32

Bridge

2008
Friday, 4:30 p.m.

Eric and I are suspended over the water, halfway between Oakland and San Francisco.

A romantic way of saying we’re stuck in traffic on the Bay Bridge.

I have nothing to do but stare out my window at the scenery.

Lush, graceful Angel Island.

Barren, lumpen Alcatraz.

The hills of Sausalito in the distance, beyond the fog.

Ferries whisking tourists and commuters across the water.

Does the Bay Freedom still run, carrying lovers back and forth?

I can’t look away.

On the front bench of the top deck I see a Becc who’s becoming restless. She’s always been so clever with words, but she can’t seem to say, It’s over.

And she doesn’t know why.

I want to tell her that sometimes the words just won’t come. Especially when you’re twenty, and you’ve never been with anyone else. And you’re clinging to the sweet start, holding on a little longer than you should.

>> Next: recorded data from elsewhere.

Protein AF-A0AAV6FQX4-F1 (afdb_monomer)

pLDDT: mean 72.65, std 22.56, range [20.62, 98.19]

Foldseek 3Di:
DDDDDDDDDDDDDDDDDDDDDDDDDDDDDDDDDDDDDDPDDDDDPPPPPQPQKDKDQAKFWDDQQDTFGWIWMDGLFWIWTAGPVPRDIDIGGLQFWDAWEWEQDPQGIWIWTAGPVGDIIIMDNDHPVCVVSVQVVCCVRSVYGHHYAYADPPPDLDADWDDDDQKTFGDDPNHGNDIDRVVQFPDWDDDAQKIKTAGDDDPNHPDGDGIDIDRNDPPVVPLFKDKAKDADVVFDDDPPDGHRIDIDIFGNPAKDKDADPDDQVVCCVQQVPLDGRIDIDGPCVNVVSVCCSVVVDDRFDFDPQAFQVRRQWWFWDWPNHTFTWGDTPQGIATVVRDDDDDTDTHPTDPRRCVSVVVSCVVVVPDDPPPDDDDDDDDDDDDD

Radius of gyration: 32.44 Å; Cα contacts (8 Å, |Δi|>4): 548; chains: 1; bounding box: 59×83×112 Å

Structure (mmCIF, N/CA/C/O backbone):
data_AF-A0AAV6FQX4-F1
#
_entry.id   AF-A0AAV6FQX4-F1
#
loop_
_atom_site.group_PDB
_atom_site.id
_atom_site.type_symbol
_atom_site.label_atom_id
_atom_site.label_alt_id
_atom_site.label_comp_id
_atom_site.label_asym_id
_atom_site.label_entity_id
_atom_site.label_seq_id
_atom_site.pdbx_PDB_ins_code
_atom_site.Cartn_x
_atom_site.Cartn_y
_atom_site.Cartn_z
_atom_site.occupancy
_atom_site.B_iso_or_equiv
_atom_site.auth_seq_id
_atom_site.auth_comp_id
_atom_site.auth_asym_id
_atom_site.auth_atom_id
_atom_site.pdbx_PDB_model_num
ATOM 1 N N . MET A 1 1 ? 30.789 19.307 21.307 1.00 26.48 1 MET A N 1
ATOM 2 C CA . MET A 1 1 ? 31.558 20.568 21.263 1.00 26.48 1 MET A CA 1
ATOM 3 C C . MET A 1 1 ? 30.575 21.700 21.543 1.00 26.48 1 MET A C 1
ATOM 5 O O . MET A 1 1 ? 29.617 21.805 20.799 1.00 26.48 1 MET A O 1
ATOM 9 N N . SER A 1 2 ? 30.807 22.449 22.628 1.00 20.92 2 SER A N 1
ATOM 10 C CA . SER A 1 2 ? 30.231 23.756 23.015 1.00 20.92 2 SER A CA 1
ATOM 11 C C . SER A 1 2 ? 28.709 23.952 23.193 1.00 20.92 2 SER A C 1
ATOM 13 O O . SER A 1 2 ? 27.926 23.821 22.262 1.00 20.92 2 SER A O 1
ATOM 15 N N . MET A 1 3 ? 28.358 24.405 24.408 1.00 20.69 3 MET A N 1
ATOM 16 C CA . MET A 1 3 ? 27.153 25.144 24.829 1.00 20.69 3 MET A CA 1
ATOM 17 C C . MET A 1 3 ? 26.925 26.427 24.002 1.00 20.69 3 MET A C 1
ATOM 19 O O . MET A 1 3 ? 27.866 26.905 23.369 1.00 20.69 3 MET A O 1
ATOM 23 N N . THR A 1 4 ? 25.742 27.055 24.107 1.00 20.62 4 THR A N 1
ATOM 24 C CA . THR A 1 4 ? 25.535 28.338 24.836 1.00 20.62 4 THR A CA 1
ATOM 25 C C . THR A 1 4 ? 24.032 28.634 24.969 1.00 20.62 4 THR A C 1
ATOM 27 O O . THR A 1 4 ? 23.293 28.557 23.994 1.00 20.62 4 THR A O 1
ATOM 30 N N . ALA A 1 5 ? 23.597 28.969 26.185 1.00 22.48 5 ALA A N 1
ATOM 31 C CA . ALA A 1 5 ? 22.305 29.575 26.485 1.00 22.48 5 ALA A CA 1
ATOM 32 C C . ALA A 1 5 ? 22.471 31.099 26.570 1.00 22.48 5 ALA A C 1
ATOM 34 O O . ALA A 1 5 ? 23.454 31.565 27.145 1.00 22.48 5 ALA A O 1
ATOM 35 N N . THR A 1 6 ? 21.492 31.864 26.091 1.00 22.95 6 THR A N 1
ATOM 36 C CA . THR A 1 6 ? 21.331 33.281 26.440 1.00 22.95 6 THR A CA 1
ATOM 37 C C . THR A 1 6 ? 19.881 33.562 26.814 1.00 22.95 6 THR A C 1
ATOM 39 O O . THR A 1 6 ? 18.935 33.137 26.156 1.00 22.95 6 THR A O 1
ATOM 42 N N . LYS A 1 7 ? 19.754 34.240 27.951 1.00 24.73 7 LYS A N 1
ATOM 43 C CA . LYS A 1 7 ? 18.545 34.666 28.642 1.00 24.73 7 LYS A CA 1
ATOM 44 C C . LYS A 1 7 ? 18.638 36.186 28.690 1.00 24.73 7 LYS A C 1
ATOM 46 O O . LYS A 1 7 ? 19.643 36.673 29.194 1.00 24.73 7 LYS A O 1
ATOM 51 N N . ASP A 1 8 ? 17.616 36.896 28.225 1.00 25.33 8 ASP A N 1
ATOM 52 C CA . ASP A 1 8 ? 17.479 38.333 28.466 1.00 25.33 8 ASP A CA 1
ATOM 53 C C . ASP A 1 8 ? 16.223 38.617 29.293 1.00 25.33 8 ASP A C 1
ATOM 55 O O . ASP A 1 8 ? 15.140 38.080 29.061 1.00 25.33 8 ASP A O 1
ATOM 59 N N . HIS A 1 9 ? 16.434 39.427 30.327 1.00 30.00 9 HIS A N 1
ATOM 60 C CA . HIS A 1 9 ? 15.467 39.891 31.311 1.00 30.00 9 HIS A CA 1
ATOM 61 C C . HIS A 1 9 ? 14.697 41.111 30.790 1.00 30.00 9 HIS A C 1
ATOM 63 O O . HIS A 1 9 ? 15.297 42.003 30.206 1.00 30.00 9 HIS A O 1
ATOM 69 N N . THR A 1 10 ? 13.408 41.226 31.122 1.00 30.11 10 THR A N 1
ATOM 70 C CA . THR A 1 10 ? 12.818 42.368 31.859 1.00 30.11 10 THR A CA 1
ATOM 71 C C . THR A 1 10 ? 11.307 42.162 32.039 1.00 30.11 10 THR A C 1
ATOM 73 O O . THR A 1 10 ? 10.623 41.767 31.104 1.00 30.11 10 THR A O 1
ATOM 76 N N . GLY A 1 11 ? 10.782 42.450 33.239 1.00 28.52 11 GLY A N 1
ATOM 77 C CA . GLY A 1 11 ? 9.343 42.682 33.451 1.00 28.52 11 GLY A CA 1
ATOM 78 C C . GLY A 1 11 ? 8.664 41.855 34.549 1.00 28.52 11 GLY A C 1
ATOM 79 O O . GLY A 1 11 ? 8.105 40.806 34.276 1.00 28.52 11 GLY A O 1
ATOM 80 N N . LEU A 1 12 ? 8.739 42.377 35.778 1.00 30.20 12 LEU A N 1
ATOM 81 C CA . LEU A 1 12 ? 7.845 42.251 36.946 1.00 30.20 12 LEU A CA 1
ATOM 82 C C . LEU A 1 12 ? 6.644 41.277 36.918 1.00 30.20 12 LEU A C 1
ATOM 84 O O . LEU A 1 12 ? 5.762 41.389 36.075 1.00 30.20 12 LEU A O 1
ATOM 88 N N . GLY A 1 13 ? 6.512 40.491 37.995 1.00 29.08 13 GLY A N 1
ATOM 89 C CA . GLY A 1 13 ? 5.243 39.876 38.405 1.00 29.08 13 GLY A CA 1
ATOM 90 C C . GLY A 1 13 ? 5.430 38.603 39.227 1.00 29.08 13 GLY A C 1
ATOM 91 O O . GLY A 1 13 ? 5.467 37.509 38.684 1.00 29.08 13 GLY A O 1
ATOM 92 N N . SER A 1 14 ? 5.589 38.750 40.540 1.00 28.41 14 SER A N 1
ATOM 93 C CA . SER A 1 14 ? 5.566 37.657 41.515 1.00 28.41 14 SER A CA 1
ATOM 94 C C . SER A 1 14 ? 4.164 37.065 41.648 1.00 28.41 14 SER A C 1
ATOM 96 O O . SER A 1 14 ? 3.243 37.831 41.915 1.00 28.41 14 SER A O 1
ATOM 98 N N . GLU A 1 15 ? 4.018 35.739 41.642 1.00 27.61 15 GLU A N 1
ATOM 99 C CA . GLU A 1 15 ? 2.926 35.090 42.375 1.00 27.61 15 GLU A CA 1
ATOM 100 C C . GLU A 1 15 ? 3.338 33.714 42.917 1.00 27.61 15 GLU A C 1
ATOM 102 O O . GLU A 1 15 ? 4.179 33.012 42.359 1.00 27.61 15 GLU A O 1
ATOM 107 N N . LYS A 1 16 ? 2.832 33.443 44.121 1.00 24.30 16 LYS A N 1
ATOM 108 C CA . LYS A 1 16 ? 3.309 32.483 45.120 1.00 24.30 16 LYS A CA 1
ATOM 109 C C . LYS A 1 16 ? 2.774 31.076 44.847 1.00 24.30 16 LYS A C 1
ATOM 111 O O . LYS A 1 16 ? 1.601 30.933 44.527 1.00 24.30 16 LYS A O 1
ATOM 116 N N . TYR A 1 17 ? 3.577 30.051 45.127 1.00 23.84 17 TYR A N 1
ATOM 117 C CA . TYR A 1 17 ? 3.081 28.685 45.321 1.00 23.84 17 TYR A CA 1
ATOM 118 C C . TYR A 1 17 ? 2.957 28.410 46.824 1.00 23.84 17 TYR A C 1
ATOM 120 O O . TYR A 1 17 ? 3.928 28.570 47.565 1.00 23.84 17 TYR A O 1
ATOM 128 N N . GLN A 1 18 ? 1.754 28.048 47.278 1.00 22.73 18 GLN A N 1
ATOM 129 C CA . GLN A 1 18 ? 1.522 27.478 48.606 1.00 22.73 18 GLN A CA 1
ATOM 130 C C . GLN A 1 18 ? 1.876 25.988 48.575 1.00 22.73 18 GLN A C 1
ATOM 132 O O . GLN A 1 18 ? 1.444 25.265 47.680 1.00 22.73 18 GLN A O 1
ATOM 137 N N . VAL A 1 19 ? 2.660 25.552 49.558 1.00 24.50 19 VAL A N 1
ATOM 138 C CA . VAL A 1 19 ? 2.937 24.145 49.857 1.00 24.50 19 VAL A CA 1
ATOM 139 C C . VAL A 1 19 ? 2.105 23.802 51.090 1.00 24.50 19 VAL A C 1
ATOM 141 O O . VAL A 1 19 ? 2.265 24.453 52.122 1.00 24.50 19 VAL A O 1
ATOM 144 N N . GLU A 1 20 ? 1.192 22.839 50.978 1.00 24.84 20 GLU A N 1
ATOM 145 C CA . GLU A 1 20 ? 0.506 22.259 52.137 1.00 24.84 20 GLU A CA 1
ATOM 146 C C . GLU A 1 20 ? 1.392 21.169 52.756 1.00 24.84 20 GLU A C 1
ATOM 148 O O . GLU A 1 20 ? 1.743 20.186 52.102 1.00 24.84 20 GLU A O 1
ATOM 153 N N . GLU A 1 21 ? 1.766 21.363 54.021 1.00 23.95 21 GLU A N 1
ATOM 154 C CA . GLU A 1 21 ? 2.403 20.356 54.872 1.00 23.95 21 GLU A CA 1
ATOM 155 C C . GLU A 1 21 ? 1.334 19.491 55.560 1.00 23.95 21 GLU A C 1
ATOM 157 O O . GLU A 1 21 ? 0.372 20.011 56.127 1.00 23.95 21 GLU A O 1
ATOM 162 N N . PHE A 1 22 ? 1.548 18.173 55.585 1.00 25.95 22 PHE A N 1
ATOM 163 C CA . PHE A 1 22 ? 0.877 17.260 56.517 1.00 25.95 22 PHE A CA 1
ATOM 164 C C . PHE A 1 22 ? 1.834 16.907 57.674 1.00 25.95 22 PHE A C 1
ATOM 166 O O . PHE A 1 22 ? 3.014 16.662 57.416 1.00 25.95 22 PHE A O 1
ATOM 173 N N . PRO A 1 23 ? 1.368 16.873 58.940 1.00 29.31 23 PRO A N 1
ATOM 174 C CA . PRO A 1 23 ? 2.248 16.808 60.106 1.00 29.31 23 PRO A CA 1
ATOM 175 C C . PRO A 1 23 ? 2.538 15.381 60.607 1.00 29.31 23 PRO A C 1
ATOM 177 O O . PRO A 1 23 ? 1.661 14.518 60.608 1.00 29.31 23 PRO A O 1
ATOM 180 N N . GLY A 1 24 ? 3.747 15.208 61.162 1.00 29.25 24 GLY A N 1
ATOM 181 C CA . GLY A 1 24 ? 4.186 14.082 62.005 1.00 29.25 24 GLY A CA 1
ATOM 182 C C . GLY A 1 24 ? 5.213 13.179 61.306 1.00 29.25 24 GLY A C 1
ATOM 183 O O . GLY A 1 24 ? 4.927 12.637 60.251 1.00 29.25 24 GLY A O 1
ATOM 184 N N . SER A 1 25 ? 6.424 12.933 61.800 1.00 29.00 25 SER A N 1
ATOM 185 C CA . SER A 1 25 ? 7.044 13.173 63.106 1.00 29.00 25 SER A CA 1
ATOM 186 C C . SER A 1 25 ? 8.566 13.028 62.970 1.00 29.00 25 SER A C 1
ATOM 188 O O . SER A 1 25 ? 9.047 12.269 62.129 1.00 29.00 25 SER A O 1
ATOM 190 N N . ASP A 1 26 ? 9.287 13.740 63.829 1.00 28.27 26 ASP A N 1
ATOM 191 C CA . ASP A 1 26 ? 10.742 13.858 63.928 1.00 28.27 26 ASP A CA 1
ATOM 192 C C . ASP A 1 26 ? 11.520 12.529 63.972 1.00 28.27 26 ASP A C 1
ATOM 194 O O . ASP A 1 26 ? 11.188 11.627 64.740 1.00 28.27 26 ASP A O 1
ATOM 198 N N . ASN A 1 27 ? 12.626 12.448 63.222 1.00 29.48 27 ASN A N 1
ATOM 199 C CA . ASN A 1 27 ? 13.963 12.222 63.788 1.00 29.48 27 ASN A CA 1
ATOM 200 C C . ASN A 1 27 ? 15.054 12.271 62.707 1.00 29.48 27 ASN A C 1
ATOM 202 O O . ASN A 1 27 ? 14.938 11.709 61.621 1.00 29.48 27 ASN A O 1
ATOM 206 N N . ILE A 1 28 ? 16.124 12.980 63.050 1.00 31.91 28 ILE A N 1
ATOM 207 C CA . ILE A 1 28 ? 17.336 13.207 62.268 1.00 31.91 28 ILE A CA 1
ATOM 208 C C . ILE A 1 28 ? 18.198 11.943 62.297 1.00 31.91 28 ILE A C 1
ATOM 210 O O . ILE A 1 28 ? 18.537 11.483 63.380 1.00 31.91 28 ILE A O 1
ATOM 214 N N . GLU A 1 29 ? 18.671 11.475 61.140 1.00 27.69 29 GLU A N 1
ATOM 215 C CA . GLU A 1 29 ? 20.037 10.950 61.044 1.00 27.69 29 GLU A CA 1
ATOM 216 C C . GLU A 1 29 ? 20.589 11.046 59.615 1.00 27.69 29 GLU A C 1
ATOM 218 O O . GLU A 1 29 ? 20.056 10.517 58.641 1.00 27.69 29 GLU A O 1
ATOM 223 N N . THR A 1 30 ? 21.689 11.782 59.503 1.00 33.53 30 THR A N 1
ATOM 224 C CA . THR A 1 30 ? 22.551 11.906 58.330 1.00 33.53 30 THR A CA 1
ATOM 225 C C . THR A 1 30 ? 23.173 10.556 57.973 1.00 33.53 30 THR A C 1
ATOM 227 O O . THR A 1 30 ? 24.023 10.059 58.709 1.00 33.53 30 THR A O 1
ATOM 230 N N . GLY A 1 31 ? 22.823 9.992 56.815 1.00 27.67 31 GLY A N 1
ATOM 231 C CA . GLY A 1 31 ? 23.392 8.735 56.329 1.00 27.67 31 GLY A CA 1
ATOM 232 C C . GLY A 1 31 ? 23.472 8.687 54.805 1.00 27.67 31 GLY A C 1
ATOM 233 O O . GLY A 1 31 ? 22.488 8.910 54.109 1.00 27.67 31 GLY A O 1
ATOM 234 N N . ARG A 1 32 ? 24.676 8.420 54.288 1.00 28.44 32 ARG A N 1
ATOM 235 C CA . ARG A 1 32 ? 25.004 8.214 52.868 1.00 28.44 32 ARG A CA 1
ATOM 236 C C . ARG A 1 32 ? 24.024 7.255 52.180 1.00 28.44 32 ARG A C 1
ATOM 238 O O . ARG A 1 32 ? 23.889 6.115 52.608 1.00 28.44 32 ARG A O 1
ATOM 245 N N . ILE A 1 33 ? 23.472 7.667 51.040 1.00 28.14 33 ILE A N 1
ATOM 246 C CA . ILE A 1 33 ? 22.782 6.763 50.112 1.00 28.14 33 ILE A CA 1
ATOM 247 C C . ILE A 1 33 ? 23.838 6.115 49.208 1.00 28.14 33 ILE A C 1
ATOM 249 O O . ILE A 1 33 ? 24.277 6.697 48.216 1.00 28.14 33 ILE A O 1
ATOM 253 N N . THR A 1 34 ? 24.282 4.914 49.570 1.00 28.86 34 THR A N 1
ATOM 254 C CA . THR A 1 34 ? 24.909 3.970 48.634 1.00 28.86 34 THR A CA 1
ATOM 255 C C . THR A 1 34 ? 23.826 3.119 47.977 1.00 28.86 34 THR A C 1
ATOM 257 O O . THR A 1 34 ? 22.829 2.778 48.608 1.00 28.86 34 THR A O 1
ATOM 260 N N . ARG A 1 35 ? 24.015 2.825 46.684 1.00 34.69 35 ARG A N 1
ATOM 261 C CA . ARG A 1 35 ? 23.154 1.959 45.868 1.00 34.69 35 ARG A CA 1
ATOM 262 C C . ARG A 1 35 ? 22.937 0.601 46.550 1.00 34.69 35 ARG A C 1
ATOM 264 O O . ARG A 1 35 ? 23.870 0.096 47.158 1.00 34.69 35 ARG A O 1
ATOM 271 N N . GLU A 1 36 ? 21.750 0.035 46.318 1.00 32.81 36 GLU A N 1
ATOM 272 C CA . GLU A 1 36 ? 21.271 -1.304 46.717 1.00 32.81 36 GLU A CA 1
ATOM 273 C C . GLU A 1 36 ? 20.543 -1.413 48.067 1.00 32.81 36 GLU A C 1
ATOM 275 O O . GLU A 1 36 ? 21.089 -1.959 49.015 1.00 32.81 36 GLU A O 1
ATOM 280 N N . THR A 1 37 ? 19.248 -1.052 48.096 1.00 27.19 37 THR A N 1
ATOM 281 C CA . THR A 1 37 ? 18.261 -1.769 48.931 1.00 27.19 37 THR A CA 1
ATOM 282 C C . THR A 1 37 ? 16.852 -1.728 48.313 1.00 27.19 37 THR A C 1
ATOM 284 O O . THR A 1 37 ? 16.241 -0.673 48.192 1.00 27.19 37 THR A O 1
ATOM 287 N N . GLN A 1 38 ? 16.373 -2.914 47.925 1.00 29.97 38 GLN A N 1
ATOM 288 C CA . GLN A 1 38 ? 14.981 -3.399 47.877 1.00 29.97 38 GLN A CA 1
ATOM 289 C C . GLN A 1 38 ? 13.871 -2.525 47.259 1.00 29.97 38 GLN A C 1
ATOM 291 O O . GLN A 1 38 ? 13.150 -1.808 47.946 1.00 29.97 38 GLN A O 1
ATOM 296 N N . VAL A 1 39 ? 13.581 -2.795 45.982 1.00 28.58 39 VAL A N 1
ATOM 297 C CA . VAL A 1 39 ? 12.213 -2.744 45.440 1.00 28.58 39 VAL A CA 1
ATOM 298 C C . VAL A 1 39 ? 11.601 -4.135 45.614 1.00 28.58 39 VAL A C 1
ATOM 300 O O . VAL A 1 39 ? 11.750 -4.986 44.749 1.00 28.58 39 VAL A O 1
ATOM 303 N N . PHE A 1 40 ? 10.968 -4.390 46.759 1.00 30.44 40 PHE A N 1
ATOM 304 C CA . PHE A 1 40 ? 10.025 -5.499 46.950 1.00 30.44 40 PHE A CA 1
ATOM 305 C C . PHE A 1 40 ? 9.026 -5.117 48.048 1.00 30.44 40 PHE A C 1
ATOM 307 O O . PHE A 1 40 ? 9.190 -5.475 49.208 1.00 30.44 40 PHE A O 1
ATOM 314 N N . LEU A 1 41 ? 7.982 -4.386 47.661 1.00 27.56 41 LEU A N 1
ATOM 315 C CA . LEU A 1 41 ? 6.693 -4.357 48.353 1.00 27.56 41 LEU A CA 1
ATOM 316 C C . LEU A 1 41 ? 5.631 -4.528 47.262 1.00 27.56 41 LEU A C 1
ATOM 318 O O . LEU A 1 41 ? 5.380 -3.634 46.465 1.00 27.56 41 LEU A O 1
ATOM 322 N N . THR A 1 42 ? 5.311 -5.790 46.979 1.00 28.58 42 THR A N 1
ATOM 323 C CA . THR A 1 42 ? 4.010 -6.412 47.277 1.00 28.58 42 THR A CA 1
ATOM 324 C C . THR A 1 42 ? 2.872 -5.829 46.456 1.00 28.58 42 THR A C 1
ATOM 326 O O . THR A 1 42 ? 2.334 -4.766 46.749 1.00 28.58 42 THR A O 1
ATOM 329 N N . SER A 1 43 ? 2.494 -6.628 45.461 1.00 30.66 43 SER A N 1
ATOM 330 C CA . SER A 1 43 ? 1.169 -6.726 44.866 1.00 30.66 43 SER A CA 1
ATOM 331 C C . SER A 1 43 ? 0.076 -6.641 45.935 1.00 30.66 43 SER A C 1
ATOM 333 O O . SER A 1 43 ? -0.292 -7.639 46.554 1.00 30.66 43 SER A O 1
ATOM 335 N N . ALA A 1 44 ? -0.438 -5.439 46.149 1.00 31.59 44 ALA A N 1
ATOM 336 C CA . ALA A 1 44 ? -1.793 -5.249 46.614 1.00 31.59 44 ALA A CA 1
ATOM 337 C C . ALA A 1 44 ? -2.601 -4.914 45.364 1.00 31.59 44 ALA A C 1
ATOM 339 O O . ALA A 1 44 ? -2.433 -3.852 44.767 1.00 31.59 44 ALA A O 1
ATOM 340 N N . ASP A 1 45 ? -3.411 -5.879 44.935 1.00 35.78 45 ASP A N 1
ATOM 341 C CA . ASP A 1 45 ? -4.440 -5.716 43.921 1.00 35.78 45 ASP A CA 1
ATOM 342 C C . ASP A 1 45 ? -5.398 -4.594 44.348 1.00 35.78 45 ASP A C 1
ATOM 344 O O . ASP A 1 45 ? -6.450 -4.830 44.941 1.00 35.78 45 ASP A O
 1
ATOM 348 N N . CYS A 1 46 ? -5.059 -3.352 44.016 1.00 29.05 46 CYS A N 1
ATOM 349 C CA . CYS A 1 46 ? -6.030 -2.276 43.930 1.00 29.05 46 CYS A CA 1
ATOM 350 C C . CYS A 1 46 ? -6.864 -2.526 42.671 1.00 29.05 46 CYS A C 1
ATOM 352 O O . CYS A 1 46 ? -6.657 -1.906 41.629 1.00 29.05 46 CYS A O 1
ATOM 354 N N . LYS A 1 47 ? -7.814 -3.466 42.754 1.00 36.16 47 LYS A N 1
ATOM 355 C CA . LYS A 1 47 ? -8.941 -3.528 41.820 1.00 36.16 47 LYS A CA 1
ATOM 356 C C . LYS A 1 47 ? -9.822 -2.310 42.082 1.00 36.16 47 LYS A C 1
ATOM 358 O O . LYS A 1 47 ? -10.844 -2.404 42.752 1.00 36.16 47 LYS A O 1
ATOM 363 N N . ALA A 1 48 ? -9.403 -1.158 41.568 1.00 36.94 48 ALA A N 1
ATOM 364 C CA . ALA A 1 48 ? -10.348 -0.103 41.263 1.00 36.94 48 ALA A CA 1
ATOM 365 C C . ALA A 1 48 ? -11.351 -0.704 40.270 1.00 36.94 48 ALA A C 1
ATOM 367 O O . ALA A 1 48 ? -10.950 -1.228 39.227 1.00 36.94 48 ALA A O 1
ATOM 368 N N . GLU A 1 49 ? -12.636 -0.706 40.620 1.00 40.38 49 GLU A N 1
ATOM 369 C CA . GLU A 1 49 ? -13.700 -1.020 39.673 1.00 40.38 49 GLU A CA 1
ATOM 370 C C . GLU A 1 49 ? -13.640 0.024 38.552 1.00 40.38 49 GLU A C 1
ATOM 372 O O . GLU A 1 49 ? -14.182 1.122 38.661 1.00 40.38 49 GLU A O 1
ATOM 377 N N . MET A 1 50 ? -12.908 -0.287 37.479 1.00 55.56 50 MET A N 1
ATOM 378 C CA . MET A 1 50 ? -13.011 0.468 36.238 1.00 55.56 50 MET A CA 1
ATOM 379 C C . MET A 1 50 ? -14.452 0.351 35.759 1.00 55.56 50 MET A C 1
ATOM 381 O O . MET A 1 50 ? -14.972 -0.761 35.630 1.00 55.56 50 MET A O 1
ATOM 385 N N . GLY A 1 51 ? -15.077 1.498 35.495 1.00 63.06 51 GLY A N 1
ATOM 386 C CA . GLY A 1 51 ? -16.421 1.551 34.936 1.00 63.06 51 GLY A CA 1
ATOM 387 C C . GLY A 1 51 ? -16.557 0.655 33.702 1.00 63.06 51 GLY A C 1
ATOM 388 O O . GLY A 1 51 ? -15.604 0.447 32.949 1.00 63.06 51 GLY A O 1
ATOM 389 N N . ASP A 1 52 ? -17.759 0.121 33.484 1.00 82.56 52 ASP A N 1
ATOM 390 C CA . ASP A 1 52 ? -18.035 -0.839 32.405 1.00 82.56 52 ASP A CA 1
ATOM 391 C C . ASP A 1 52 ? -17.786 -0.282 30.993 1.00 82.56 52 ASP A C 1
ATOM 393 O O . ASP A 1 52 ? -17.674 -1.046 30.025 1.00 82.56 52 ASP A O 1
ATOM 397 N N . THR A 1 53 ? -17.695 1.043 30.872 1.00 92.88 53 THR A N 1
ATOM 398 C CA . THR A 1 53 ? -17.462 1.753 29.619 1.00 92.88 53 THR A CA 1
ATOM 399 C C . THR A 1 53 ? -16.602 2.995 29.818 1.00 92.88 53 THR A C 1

Another Becc is standing at the bow of the rocking ferry, holding her key. Trying so hard to release it into the cold waves.

I see Cal across the bed. Looking confused, surprised that even his charm has limits.

I picture the bottom of San Francisco Bay littered with the discards of other affairs. Other keys. Some are still floating down. Some are settling into the silty ocean floor, and some are rusty and buried, crumbling into nothing.

I thought I’d forgiven myself for the choices I made ten years ago. The decisions that I knew were wrong at the time, and the ones I thought were right.